PROMPT =
Within the entries below, the lines from the one with "ATOM 72 C C" through the one with "ATOM 82 C CA" are to be set down exactly, both ends kept.

[DATA FOR THE TASK Boundary: Start]

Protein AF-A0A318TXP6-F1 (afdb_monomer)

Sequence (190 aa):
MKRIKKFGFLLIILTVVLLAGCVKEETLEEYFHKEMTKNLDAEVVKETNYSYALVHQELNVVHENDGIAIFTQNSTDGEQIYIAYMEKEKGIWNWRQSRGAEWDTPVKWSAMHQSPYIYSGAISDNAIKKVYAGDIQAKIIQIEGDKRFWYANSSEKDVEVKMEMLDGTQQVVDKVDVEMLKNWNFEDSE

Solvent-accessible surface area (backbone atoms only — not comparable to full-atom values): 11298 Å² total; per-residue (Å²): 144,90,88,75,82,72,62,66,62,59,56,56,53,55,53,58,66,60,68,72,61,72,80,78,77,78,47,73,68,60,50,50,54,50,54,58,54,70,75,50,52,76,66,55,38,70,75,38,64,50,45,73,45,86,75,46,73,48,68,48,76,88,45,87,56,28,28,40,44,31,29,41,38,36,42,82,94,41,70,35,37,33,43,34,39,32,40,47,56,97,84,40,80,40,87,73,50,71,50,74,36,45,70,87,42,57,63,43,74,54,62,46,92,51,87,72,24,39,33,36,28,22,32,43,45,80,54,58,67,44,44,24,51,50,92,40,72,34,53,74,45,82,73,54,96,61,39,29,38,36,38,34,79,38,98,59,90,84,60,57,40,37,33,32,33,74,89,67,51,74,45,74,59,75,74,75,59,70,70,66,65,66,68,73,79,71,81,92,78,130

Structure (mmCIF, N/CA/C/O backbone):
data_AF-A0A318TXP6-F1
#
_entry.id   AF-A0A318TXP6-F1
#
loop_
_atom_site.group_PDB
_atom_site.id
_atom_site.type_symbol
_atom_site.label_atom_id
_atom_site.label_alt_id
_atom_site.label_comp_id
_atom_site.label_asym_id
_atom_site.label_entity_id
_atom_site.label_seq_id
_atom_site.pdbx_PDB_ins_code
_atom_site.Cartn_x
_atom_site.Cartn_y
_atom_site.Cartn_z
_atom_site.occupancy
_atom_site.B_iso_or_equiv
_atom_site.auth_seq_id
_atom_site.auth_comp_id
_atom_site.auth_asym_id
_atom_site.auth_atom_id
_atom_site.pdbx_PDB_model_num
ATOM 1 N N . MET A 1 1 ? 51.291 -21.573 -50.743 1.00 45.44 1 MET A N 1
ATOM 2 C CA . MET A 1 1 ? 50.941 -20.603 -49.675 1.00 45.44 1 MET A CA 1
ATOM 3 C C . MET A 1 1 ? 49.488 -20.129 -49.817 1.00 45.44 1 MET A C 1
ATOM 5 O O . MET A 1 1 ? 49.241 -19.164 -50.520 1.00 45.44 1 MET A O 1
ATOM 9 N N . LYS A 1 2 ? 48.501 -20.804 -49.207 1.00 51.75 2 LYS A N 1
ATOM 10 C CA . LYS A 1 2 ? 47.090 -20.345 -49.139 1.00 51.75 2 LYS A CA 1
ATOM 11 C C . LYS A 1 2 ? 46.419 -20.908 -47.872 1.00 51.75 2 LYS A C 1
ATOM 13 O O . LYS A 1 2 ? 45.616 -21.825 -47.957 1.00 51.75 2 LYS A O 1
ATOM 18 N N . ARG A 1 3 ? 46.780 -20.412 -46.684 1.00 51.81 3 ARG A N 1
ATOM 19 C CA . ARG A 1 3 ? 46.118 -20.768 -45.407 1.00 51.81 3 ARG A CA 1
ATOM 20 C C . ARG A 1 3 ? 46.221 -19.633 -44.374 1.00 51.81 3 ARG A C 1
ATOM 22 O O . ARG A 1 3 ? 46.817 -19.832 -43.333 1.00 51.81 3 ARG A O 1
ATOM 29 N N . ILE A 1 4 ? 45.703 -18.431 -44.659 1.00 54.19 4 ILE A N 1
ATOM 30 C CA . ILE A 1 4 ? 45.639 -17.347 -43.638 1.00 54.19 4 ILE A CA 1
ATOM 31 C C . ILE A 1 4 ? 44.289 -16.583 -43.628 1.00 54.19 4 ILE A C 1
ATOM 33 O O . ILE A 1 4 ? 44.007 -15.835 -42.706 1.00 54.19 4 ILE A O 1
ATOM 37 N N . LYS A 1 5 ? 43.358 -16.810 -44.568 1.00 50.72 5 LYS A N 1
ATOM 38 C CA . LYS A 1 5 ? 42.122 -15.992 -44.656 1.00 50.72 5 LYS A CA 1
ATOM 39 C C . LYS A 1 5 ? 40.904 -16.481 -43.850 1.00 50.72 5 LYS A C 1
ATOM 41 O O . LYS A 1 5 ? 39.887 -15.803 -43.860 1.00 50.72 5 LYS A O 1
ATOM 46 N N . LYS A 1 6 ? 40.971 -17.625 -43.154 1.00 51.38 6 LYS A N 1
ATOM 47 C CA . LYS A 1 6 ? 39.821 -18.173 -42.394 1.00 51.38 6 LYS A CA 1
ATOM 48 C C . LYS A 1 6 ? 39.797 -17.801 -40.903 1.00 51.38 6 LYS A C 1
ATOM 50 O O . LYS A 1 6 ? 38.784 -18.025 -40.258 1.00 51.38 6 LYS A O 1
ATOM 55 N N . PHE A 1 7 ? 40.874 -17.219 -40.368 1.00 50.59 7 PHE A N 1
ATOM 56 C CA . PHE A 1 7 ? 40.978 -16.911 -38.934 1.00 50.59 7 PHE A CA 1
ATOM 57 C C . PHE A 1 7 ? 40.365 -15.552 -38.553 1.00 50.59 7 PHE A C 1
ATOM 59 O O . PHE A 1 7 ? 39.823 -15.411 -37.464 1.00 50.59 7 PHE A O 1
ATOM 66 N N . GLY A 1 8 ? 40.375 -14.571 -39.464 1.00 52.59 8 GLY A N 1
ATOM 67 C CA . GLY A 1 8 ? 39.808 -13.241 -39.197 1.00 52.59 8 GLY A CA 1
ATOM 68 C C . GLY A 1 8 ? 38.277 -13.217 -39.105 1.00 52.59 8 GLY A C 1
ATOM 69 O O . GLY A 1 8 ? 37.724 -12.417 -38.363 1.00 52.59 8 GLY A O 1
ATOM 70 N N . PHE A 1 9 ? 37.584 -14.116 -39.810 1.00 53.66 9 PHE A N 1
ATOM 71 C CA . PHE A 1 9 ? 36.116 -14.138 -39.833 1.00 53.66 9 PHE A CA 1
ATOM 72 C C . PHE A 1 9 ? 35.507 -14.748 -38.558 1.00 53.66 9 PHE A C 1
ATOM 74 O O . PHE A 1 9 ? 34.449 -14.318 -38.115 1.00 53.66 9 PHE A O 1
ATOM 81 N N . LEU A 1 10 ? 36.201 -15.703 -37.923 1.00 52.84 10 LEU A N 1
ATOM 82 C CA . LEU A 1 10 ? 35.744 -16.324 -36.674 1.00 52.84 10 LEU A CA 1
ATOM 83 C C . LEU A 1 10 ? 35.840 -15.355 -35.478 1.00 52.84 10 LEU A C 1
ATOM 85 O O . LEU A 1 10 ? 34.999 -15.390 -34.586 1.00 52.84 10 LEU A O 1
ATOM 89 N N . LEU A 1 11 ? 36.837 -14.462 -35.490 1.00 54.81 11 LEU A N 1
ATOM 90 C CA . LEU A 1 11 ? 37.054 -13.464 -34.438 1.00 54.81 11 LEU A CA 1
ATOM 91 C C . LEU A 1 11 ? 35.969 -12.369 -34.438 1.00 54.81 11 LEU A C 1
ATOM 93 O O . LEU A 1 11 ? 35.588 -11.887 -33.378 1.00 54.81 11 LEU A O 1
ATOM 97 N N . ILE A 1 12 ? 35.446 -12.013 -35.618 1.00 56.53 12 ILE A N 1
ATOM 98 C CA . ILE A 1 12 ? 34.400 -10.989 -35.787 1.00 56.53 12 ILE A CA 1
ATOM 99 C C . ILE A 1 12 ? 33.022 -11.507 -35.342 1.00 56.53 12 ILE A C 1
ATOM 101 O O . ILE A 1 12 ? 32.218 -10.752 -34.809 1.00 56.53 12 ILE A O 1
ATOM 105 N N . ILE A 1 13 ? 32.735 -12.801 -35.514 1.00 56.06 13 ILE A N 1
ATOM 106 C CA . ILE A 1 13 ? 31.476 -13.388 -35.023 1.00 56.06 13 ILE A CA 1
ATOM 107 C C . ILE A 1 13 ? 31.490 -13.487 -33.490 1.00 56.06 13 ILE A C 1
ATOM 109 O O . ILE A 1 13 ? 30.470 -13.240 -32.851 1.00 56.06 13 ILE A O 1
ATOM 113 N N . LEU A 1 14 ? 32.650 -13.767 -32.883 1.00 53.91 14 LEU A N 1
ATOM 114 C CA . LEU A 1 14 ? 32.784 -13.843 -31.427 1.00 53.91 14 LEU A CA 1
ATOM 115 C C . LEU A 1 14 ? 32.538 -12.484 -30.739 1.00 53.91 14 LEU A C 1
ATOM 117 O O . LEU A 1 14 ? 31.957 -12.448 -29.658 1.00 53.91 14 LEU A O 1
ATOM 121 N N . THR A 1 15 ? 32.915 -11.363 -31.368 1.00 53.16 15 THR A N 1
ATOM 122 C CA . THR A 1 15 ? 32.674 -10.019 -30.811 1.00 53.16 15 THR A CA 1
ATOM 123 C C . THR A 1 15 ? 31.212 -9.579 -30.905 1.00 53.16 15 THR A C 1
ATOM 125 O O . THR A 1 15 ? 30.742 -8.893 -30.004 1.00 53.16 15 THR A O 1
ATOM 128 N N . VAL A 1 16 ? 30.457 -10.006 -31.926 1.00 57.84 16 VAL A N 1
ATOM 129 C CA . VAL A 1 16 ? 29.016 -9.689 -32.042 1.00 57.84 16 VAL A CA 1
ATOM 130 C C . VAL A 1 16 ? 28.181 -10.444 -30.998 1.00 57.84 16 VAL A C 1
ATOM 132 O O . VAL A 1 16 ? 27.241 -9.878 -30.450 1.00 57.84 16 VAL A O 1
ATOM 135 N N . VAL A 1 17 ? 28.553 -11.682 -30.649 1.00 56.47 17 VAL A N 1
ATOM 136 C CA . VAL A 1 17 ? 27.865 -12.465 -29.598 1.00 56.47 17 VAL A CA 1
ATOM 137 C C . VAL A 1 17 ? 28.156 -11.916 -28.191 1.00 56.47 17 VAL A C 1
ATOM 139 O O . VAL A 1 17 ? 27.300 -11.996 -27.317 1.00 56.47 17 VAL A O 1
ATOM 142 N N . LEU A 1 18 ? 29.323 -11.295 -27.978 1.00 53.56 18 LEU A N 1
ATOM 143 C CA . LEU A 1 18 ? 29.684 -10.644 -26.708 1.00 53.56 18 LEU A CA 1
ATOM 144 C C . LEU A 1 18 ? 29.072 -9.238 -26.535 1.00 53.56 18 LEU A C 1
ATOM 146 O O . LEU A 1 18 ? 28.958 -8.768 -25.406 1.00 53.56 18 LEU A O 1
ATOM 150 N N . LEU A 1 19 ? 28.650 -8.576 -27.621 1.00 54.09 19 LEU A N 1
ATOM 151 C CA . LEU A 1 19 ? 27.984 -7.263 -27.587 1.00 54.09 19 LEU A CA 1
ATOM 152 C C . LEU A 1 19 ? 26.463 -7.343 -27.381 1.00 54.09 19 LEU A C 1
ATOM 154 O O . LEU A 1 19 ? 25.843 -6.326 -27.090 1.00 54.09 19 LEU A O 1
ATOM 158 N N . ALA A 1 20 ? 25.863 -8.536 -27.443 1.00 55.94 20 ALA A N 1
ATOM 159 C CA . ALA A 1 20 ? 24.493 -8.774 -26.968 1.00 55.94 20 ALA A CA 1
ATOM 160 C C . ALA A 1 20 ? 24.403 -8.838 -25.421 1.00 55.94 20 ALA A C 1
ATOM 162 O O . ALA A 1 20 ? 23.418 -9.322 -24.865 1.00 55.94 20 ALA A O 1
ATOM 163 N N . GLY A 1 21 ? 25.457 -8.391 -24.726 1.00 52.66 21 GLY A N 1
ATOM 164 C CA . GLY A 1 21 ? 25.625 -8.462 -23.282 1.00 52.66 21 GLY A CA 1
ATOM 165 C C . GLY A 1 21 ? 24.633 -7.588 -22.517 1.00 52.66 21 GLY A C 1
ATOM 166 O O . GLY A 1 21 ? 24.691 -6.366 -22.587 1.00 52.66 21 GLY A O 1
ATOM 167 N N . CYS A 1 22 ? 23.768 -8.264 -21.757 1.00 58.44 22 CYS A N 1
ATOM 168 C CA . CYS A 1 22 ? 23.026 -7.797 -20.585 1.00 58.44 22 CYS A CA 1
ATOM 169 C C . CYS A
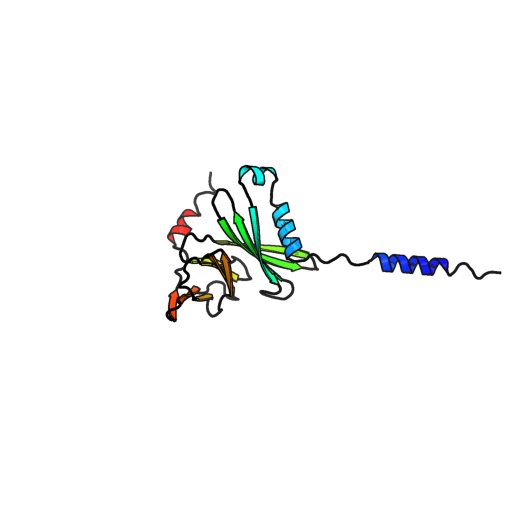 1 22 ? 22.482 -6.364 -20.649 1.00 58.44 22 CYS A C 1
ATOM 171 O O . CYS A 1 22 ? 23.023 -5.456 -20.015 1.00 58.44 22 CYS A O 1
ATOM 173 N N . VAL A 1 23 ? 21.321 -6.180 -21.283 1.00 70.06 23 VAL A N 1
ATOM 174 C CA . VAL A 1 23 ? 20.419 -5.122 -20.810 1.00 70.06 23 VAL A CA 1
ATOM 175 C C . VAL A 1 23 ? 20.009 -5.534 -19.399 1.00 70.06 23 VAL A C 1
ATOM 177 O O . VAL A 1 23 ? 19.334 -6.548 -19.228 1.00 70.06 23 VAL A O 1
ATOM 180 N N . LYS A 1 24 ? 20.504 -4.813 -18.385 1.00 81.12 24 LYS A N 1
ATOM 181 C CA . LYS A 1 24 ? 20.078 -5.008 -16.997 1.00 81.12 24 LYS A CA 1
ATOM 182 C C . LYS A 1 24 ? 18.564 -4.815 -16.969 1.00 81.12 24 LYS A C 1
ATOM 184 O O . LYS A 1 24 ? 18.072 -3.772 -17.390 1.00 81.12 24 LYS A O 1
ATOM 189 N N . GLU A 1 25 ? 17.852 -5.845 -16.537 1.00 88.88 25 GLU A N 1
ATOM 190 C CA . GLU A 1 25 ? 16.403 -5.789 -16.413 1.00 88.88 25 GLU A CA 1
ATOM 191 C C . GLU A 1 25 ? 16.020 -4.751 -15.349 1.00 88.88 25 GLU A C 1
ATOM 193 O O . GLU A 1 25 ? 16.604 -4.740 -14.264 1.00 88.88 25 GLU A O 1
ATOM 198 N N . GLU A 1 26 ? 15.068 -3.876 -15.678 1.00 94.81 26 GLU A N 1
ATOM 199 C CA . GLU A 1 26 ? 14.589 -2.825 -14.775 1.00 94.81 26 GLU A CA 1
ATOM 200 C C . GLU A 1 26 ? 13.924 -3.467 -13.547 1.00 94.81 26 GLU A C 1
ATOM 202 O O . GLU A 1 26 ? 13.068 -4.364 -13.662 1.00 94.81 26 GLU A O 1
ATOM 207 N N . THR A 1 27 ? 14.344 -3.036 -12.358 1.00 96.69 27 THR A N 1
ATOM 208 C CA . THR A 1 27 ? 13.722 -3.463 -11.099 1.00 96.69 27 THR A CA 1
ATOM 209 C C . THR A 1 27 ? 12.409 -2.714 -10.863 1.00 96.69 27 THR A C 1
ATOM 211 O O . THR A 1 27 ? 12.149 -1.681 -11.477 1.00 96.69 27 THR A O 1
ATOM 214 N N . LEU A 1 28 ? 11.569 -3.229 -9.960 1.00 97.69 28 LEU A N 1
ATOM 215 C CA . LEU A 1 28 ? 10.337 -2.545 -9.553 1.00 97.69 28 LEU A CA 1
ATOM 216 C C . LEU A 1 28 ? 10.624 -1.141 -8.996 1.00 97.69 28 LEU A C 1
ATOM 218 O O . LEU A 1 28 ? 9.957 -0.185 -9.370 1.00 97.69 28 LEU A O 1
ATOM 222 N N . GLU A 1 29 ? 11.644 -1.019 -8.144 1.00 97.94 29 GLU A N 1
ATOM 223 C CA . GLU A 1 29 ? 12.081 0.248 -7.549 1.00 97.94 29 GLU A CA 1
ATOM 224 C C . GLU A 1 29 ? 12.555 1.255 -8.604 1.00 97.94 29 GLU A C 1
ATOM 226 O O . GLU A 1 29 ? 12.149 2.416 -8.589 1.00 97.94 29 GLU A O 1
ATOM 231 N N . GLU A 1 30 ? 13.386 0.804 -9.552 1.00 97.19 30 GLU A N 1
ATOM 232 C CA . GLU A 1 30 ? 13.877 1.635 -10.658 1.00 97.19 30 GLU A CA 1
ATOM 233 C C . GLU A 1 30 ? 12.709 2.148 -11.514 1.00 97.19 30 GLU A C 1
ATOM 235 O O . GLU A 1 30 ? 12.640 3.344 -11.810 1.00 97.19 30 GLU A O 1
ATOM 240 N N . TYR A 1 31 ? 11.766 1.264 -11.858 1.00 97.38 31 TYR A N 1
ATOM 241 C CA . TYR A 1 31 ? 10.553 1.628 -12.589 1.00 97.38 31 TYR A CA 1
ATOM 242 C C . TYR A 1 31 ? 9.683 2.620 -11.808 1.00 97.38 31 TYR A C 1
ATOM 244 O O . TYR A 1 31 ? 9.267 3.639 -12.360 1.00 97.38 31 TYR A O 1
ATOM 252 N N . PHE A 1 32 ? 9.451 2.362 -10.518 1.00 97.62 32 PHE A N 1
ATOM 253 C CA . PHE A 1 32 ? 8.676 3.236 -9.641 1.00 97.62 32 PHE A CA 1
ATOM 254 C C . PHE A 1 32 ? 9.251 4.655 -9.629 1.00 97.62 32 PHE A C 1
ATOM 256 O O . PHE A 1 32 ? 8.540 5.605 -9.950 1.0
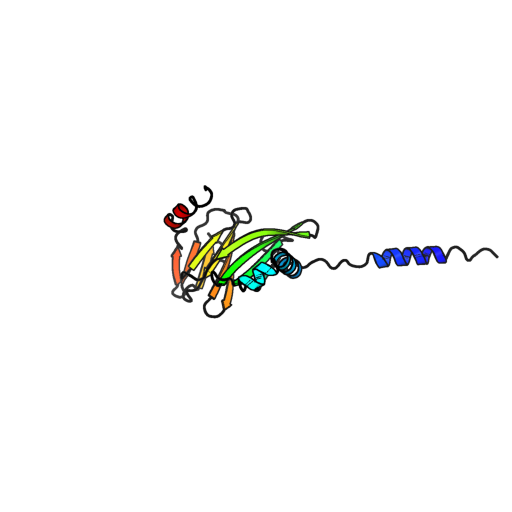0 97.62 32 PHE A O 1
ATOM 263 N N . HIS A 1 33 ? 10.544 4.816 -9.335 1.00 96.44 33 HIS A N 1
ATOM 264 C CA . HIS A 1 33 ? 11.168 6.140 -9.288 1.00 96.44 33 HIS A CA 1
ATOM 265 C C . HIS A 1 33 ? 11.116 6.858 -10.637 1.00 96.44 33 HIS A C 1
ATOM 267 O O . HIS A 1 33 ? 10.868 8.062 -10.690 1.00 96.44 33 HIS A O 1
ATOM 273 N N . LYS A 1 34 ? 11.305 6.121 -11.733 1.00 95.12 34 LYS A N 1
ATOM 274 C CA . LYS A 1 34 ? 11.206 6.660 -13.089 1.00 95.12 34 LYS A CA 1
ATOM 275 C C . LYS A 1 34 ? 9.802 7.171 -13.409 1.00 95.12 34 LYS A C 1
ATOM 277 O O . LYS A 1 34 ? 9.690 8.275 -13.938 1.00 95.12 34 LYS A O 1
ATOM 282 N N . GLU A 1 35 ? 8.750 6.420 -13.084 1.00 94.69 35 GLU A N 1
ATOM 283 C CA . GLU A 1 35 ? 7.367 6.876 -13.288 1.00 94.69 35 GLU A CA 1
ATOM 284 C C . GLU A 1 35 ? 7.020 8.053 -12.374 1.00 94.69 35 GLU A C 1
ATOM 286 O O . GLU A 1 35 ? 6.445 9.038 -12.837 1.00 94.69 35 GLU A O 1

[DATA FOR THE TASK Boundary: End]

SOLUTION FOR THIS PROBLEM =
ATOM 72 C C . PHE A 1 9 ? 35.507 -14.748 -38.558 1.00 53.66 9 PHE A C 1
ATOM 74 O O . PHE A 1 9 ? 34.449 -14.318 -38.115 1.00 53.66 9 PHE A O 1
ATOM 81 N N . LEU A 1 10 ? 36.201 -15.703 -37.923 1.00 52.84 10 LEU A N 1
ATOM 82 C CA . LEU A 1 10 ? 35.744 -16.324 -36.674 1.00 52.84 10 LEU A CA 1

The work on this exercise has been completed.